__Problem statement__. Where the listing below has a line with "ATOM 3 C C . LEU", write out exactly that line and every line after it, stopping after the line with "ATOM 16 N N . ALA".

__Provided entries__.
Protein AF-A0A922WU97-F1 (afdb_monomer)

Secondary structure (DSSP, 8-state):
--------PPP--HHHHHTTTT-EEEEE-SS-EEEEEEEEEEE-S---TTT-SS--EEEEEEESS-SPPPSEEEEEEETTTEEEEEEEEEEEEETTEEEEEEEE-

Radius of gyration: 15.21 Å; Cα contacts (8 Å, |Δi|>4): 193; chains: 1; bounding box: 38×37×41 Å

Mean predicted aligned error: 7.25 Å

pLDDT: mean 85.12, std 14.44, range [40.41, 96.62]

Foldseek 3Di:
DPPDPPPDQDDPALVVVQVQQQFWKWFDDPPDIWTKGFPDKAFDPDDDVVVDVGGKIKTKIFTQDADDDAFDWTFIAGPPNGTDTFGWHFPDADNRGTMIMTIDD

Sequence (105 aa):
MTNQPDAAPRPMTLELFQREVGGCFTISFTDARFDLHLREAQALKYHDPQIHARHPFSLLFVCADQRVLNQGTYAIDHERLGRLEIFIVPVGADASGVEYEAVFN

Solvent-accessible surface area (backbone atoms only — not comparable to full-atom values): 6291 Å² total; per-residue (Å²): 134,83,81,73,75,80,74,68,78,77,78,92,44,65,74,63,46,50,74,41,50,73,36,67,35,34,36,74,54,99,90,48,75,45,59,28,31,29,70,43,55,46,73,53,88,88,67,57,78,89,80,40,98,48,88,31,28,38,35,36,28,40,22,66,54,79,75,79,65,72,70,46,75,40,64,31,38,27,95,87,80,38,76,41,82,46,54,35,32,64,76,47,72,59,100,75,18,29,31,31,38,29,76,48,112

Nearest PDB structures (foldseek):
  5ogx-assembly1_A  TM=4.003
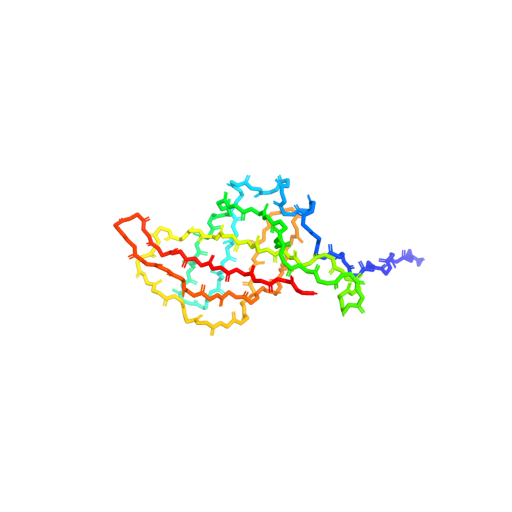E-01  e=4.265E-01  Amycolatopsis methanolica 239
  8vu5-assembly1_C  TM=5.383E-01  e=5.833E+00  Mus musculus

Structure (mmCIF, N/CA/C/O backbone):
data_AF-A0A922WU97-F1
#
_entry.id   AF-A0A922WU97-F1
#
loop_
_atom_site.group_PDB
_atom_site.id
_atom_site.type_symbol
_atom_site.label_atom_id
_atom_site.label_alt_id
_atom_site.label_comp_id
_atom_site.label_asym_id
_atom_site.label_entity_id
_atom_site.label_seq_id
_atom_site.pdbx_PDB_ins_code
_atom_site.Cartn_x
_atom_site.Cartn_y
_atom_site.Cartn_z
_atom_site.occupancy
_atom_site.B_iso_or_equiv
_atom_site.auth_seq_id
_atom_site.auth_comp_id
_atom_site.auth_asym_id
_atom_site.auth_atom_id
_atom_site.pdbx_PDB_model_num
ATOM 1 N N . MET A 1 1 ? -9.171 -27.705 -28.851 1.00 45.19 1 MET A N 1
ATOM 2 C CA . MET A 1 1 ? -8.153 -27.535 -27.794 1.00 45.19 1 MET A CA 1
ATOM 3 C C . MET A 1 1 ? -7.635 -26.111 -27.910 1.00 45.19 1 MET A C 1
ATOM 5 O O . MET A 1 1 ? -6.731 -25.862 -28.693 1.00 45.19 1 MET A O 1
ATOM 9 N N . THR A 1 2 ? -8.304 -25.153 -27.266 1.00 42.97 2 THR A N 1
ATOM 10 C CA . THR A 1 2 ? -7.885 -23.745 -27.314 1.00 42.97 2 THR A CA 1
ATOM 11 C C . THR A 1 2 ? -6.765 -23.578 -26.305 1.00 42.97 2 THR A C 1
ATOM 13 O O . THR A 1 2 ? -6.985 -23.736 -25.109 1.00 42.97 2 THR A O 1
ATOM 16 N N . ASN A 1 3 ? -5.564 -23.344 -26.825 1.00 40.41 3 ASN A N 1
ATOM 17 C CA . ASN A 1 3 ? -4.363 -23.058 -26.063 1.00 40.41 3 ASN A CA 1
ATOM 18 C C . ASN A 1 3 ? -4.627 -21.825 -25.190 1.00 40.41 3 ASN A C 1
ATOM 20 O O . ASN A 1 3 ? -4.721 -20.707 -25.695 1.00 40.41 3 ASN A O 1
ATOM 24 N N . GLN A 1 4 ? -4.826 -22.056 -23.896 1.00 52.56 4 GLN A N 1
ATOM 25 C CA . GLN A 1 4 ? -4.851 -21.016 -22.881 1.00 52.56 4 GLN A CA 1
ATOM 26 C C . GLN A 1 4 ? -3.479 -20.329 -22.950 1.00 52.56 4 GLN A C 1
ATOM 28 O O . GLN A 1 4 ? -2.474 -21.031 -22.818 1.00 52.56 4 GLN A O 1
ATOM 33 N N . PRO A 1 5 ? -3.384 -19.021 -23.251 1.00 55.59 5 PRO A N 1
ATOM 34 C CA . PRO A 1 5 ? -2.097 -18.355 -23.218 1.00 55.59 5 PRO A CA 1
ATOM 35 C C . PRO A 1 5 ? -1.605 -18.439 -21.778 1.00 55.59 5 PRO A C 1
ATOM 37 O O . PRO A 1 5 ? -2.275 -17.963 -20.862 1.00 55.59 5 PRO A O 1
ATOM 40 N N . ASP A 1 6 ? -0.474 -19.116 -21.606 1.00 46.91 6 ASP A N 1
ATOM 41 C CA . ASP A 1 6 ? 0.362 -19.068 -20.418 1.00 46.91 6 ASP A CA 1
ATOM 42 C C . ASP A 1 6 ? 0.529 -17.585 -20.066 1.00 46.91 6 ASP A C 1
ATOM 44 O O . ASP A 1 6 ? 1.198 -16.825 -20.773 1.00 46.91 6 ASP A O 1
ATOM 48 N N . ALA A 1 7 ? -0.252 -17.121 -19.090 1.00 50.31 7 ALA A N 1
ATOM 49 C CA . ALA A 1 7 ? -0.243 -15.735 -18.676 1.00 50.31 7 ALA A CA 1
ATOM 50 C C . ALA A 1 7 ? 1.082 -15.539 -17.953 1.00 50.31 7 ALA A C 1
ATOM 52 O O . ALA A 1 7 ? 1.174 -15.791 -16.752 1.00 50.31 7 ALA A O 1
ATOM 53 N N . ALA A 1 8 ? 2.113 -15.144 -18.705 1.00 53.69 8 ALA A N 1
ATOM 54 C CA . ALA A 1 8 ? 3.384 -14.730 -18.142 1.00 53.69 8 ALA A CA 1
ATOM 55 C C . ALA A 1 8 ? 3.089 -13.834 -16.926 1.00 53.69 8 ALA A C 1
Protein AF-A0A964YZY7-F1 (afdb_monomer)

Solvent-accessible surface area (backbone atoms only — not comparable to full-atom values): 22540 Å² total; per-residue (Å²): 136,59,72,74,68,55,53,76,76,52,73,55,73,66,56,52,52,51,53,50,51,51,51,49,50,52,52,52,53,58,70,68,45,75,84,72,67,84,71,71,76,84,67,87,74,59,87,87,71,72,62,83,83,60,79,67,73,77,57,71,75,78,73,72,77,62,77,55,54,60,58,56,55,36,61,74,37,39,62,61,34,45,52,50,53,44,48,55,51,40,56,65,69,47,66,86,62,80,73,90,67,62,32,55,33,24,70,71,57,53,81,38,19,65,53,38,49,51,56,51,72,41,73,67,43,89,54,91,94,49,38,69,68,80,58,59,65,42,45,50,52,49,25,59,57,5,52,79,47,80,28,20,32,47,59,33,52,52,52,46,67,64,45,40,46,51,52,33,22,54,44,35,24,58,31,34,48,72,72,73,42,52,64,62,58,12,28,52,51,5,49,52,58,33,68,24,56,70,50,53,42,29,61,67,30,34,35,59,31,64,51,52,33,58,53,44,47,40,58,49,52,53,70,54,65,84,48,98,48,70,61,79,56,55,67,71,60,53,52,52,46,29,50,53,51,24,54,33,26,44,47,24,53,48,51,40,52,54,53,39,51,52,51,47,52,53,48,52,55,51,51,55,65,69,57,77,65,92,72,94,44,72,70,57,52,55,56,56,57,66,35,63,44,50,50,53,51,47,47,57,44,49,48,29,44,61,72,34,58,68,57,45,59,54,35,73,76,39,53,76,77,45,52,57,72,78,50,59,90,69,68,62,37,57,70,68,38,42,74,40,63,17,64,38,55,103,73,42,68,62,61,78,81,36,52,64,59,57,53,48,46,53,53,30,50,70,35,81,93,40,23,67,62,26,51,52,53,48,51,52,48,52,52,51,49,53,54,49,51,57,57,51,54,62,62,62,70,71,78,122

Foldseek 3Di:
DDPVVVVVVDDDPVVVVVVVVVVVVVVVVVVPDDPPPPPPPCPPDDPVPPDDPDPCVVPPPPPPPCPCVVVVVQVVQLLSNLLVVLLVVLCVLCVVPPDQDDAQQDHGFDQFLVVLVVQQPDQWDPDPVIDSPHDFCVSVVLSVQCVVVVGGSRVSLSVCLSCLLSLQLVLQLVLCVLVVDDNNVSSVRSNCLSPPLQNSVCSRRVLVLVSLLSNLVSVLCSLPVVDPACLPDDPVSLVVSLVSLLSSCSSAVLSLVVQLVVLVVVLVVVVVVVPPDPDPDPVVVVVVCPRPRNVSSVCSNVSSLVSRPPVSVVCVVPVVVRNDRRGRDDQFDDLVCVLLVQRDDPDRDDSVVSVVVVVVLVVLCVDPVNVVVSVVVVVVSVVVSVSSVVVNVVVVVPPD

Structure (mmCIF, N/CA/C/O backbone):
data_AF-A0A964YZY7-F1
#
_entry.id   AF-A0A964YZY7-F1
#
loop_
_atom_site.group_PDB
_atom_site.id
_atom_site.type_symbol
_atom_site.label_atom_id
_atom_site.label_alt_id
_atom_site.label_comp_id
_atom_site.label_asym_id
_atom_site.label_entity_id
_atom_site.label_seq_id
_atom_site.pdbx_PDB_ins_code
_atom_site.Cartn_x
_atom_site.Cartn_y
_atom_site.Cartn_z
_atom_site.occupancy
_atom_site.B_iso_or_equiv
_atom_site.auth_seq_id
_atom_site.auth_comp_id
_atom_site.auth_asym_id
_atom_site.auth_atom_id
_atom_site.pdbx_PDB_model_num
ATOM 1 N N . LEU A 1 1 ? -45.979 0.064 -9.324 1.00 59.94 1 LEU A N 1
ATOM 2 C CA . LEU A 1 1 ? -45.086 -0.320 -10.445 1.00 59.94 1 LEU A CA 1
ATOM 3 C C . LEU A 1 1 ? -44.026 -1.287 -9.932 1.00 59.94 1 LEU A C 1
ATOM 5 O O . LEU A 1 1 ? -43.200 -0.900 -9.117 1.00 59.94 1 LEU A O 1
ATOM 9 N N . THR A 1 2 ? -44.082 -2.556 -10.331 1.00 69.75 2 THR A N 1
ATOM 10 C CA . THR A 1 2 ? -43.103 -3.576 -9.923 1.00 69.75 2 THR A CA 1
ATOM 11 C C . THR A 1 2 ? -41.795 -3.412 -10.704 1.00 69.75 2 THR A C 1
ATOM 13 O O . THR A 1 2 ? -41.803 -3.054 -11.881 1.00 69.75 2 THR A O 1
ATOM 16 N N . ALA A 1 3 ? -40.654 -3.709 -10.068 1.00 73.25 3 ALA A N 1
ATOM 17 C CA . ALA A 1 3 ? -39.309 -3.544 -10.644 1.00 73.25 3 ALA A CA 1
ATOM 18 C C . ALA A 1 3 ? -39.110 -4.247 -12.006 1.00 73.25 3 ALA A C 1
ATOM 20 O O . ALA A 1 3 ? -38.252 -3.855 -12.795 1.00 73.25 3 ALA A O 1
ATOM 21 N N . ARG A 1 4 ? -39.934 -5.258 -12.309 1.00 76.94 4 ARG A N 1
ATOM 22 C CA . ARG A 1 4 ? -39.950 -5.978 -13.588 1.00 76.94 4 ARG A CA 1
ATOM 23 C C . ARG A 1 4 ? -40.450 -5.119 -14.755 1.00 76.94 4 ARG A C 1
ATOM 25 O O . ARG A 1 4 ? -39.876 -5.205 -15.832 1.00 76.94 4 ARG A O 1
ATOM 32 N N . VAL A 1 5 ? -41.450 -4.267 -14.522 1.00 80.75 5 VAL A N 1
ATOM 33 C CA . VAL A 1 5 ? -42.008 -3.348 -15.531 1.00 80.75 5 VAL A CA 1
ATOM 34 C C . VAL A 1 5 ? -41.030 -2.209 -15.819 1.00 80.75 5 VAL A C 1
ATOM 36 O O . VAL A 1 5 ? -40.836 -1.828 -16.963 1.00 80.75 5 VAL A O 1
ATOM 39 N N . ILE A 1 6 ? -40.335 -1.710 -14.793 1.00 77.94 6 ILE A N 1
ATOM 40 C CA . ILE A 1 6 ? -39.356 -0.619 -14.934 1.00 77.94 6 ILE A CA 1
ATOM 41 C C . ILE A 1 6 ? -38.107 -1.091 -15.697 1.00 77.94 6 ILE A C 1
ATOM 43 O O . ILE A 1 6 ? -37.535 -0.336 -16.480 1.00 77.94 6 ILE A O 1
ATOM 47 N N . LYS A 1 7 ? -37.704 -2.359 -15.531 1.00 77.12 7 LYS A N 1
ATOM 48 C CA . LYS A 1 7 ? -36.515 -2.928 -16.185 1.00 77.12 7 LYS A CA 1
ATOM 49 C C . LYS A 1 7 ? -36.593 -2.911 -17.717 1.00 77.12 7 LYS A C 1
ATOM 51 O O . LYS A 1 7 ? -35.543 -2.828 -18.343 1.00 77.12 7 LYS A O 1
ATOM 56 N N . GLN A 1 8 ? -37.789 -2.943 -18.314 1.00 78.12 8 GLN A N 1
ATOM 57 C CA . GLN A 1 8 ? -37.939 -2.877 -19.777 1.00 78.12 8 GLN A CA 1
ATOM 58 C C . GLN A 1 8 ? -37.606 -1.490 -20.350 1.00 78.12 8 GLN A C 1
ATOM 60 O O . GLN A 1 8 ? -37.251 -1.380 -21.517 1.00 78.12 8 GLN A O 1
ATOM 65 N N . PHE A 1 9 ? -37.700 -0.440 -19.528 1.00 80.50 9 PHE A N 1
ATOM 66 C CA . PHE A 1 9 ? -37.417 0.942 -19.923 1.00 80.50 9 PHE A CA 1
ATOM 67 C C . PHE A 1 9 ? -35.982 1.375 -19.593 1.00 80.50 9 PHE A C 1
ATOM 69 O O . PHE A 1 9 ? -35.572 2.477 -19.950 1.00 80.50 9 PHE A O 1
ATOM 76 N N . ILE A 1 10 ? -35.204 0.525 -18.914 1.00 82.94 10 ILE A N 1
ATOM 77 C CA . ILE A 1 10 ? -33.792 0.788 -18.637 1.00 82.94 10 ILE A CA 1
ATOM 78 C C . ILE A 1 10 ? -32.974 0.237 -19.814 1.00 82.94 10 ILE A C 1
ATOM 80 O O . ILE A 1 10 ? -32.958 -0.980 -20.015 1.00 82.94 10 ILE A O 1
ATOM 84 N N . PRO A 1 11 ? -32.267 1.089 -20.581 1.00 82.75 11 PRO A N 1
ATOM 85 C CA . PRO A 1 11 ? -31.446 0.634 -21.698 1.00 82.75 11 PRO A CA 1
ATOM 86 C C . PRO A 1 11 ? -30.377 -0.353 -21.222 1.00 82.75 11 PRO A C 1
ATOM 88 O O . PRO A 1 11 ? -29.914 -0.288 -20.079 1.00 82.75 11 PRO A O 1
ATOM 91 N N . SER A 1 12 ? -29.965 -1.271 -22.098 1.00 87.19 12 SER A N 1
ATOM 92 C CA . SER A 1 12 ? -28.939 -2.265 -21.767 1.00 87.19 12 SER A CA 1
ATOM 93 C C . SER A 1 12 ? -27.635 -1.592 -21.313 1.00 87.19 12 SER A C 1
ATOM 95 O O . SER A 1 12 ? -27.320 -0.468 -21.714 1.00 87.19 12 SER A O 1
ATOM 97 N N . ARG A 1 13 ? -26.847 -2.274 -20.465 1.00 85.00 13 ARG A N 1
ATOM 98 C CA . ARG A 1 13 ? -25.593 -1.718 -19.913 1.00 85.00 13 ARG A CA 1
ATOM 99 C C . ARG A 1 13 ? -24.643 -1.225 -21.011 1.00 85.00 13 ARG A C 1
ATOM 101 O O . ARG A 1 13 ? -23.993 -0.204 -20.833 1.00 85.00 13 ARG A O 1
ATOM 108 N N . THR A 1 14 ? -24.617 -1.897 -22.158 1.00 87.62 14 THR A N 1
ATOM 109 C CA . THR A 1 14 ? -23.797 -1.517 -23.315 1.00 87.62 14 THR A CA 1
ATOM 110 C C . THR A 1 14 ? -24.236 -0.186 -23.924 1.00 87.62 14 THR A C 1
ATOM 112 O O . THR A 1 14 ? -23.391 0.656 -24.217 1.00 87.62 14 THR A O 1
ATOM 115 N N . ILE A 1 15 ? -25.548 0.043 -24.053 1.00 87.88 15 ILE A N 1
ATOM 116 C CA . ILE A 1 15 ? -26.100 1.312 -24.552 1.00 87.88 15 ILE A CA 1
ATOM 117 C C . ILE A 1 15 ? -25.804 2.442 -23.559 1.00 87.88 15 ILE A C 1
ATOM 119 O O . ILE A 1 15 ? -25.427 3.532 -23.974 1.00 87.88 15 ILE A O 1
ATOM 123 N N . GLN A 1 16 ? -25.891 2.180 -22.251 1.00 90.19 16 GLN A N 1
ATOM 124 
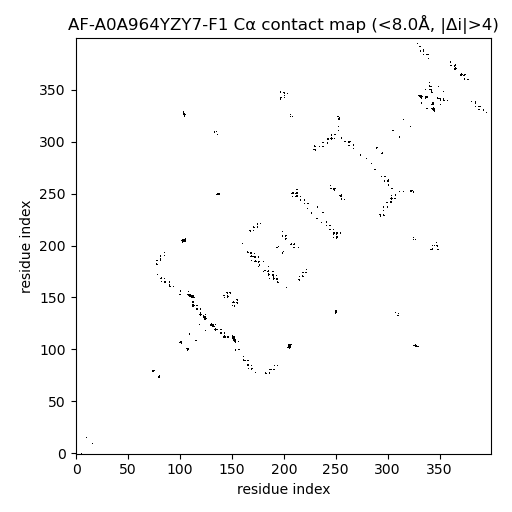C CA . GLN A 1 16 ? -25.541 3.170 -21.222 1.00 90.19 16 GLN A CA 1
ATOM 125 C C . GLN A 1 16 ? -24.055 3.554 -21.258 1.00 90.19 16 GLN A C 1
ATOM 127 O O . GLN A 1 16 ? -23.720 4.735 -21.145 1.00 90.19 16 GLN A O 1
ATOM 132 N N . ILE A 1 17 ? -23.166 2.571 -21.441 1.00 87.88 17 ILE A N 1
ATOM 133 C CA . ILE A 1 17 ? -21.723 2.802 -21.589 1.00 87.88 17 ILE A CA 1
ATOM 134 C C . ILE A 1 17 ? -21.453 3.616 -22.856 1.00 87.88 17 ILE A C 1
ATOM 136 O O . ILE A 1 17 ? -20.787 4.645 -22.770 1.00 87.88 17 ILE A O 1
ATOM 140 N N . ARG A 1 18 ? -22.028 3.227 -24.004 1.00 88.94 18 ARG A N 1
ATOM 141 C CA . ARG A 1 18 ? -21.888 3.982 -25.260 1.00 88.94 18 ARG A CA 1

__Solution below__.
ATOM 3 C C . LEU A 1 1 ? -44.026 -1.287 -9.932 1.00 59.94 1 LEU A C 1
ATOM 5 O O . LEU A 1 1 ? -43.200 -0.900 -9.117 1.00 59.94 1 LEU A O 1
ATOM 9 N N . THR A 1 2 ? -44.082 -2.556 -10.331 1.00 69.75 2 THR A N 1
ATOM 10 C CA . THR A 1 2 ? -43.103 -3.576 -9.923 1.00 69.75 2 THR A CA 1
ATOM 11 C C . THR A 1 2 ? -41.795 -3.412 -10.704 1.00 69.75 2 THR A C 1
ATOM 13 O O . THR A 1 2 ? -41.803 -3.054 -11.881 1.00 69.75 2 THR A O 1
ATOM 16 N N . ALA A 1 3 ? -40.654 -3.709 -10.068 1.00 73.25 3 ALA A N 1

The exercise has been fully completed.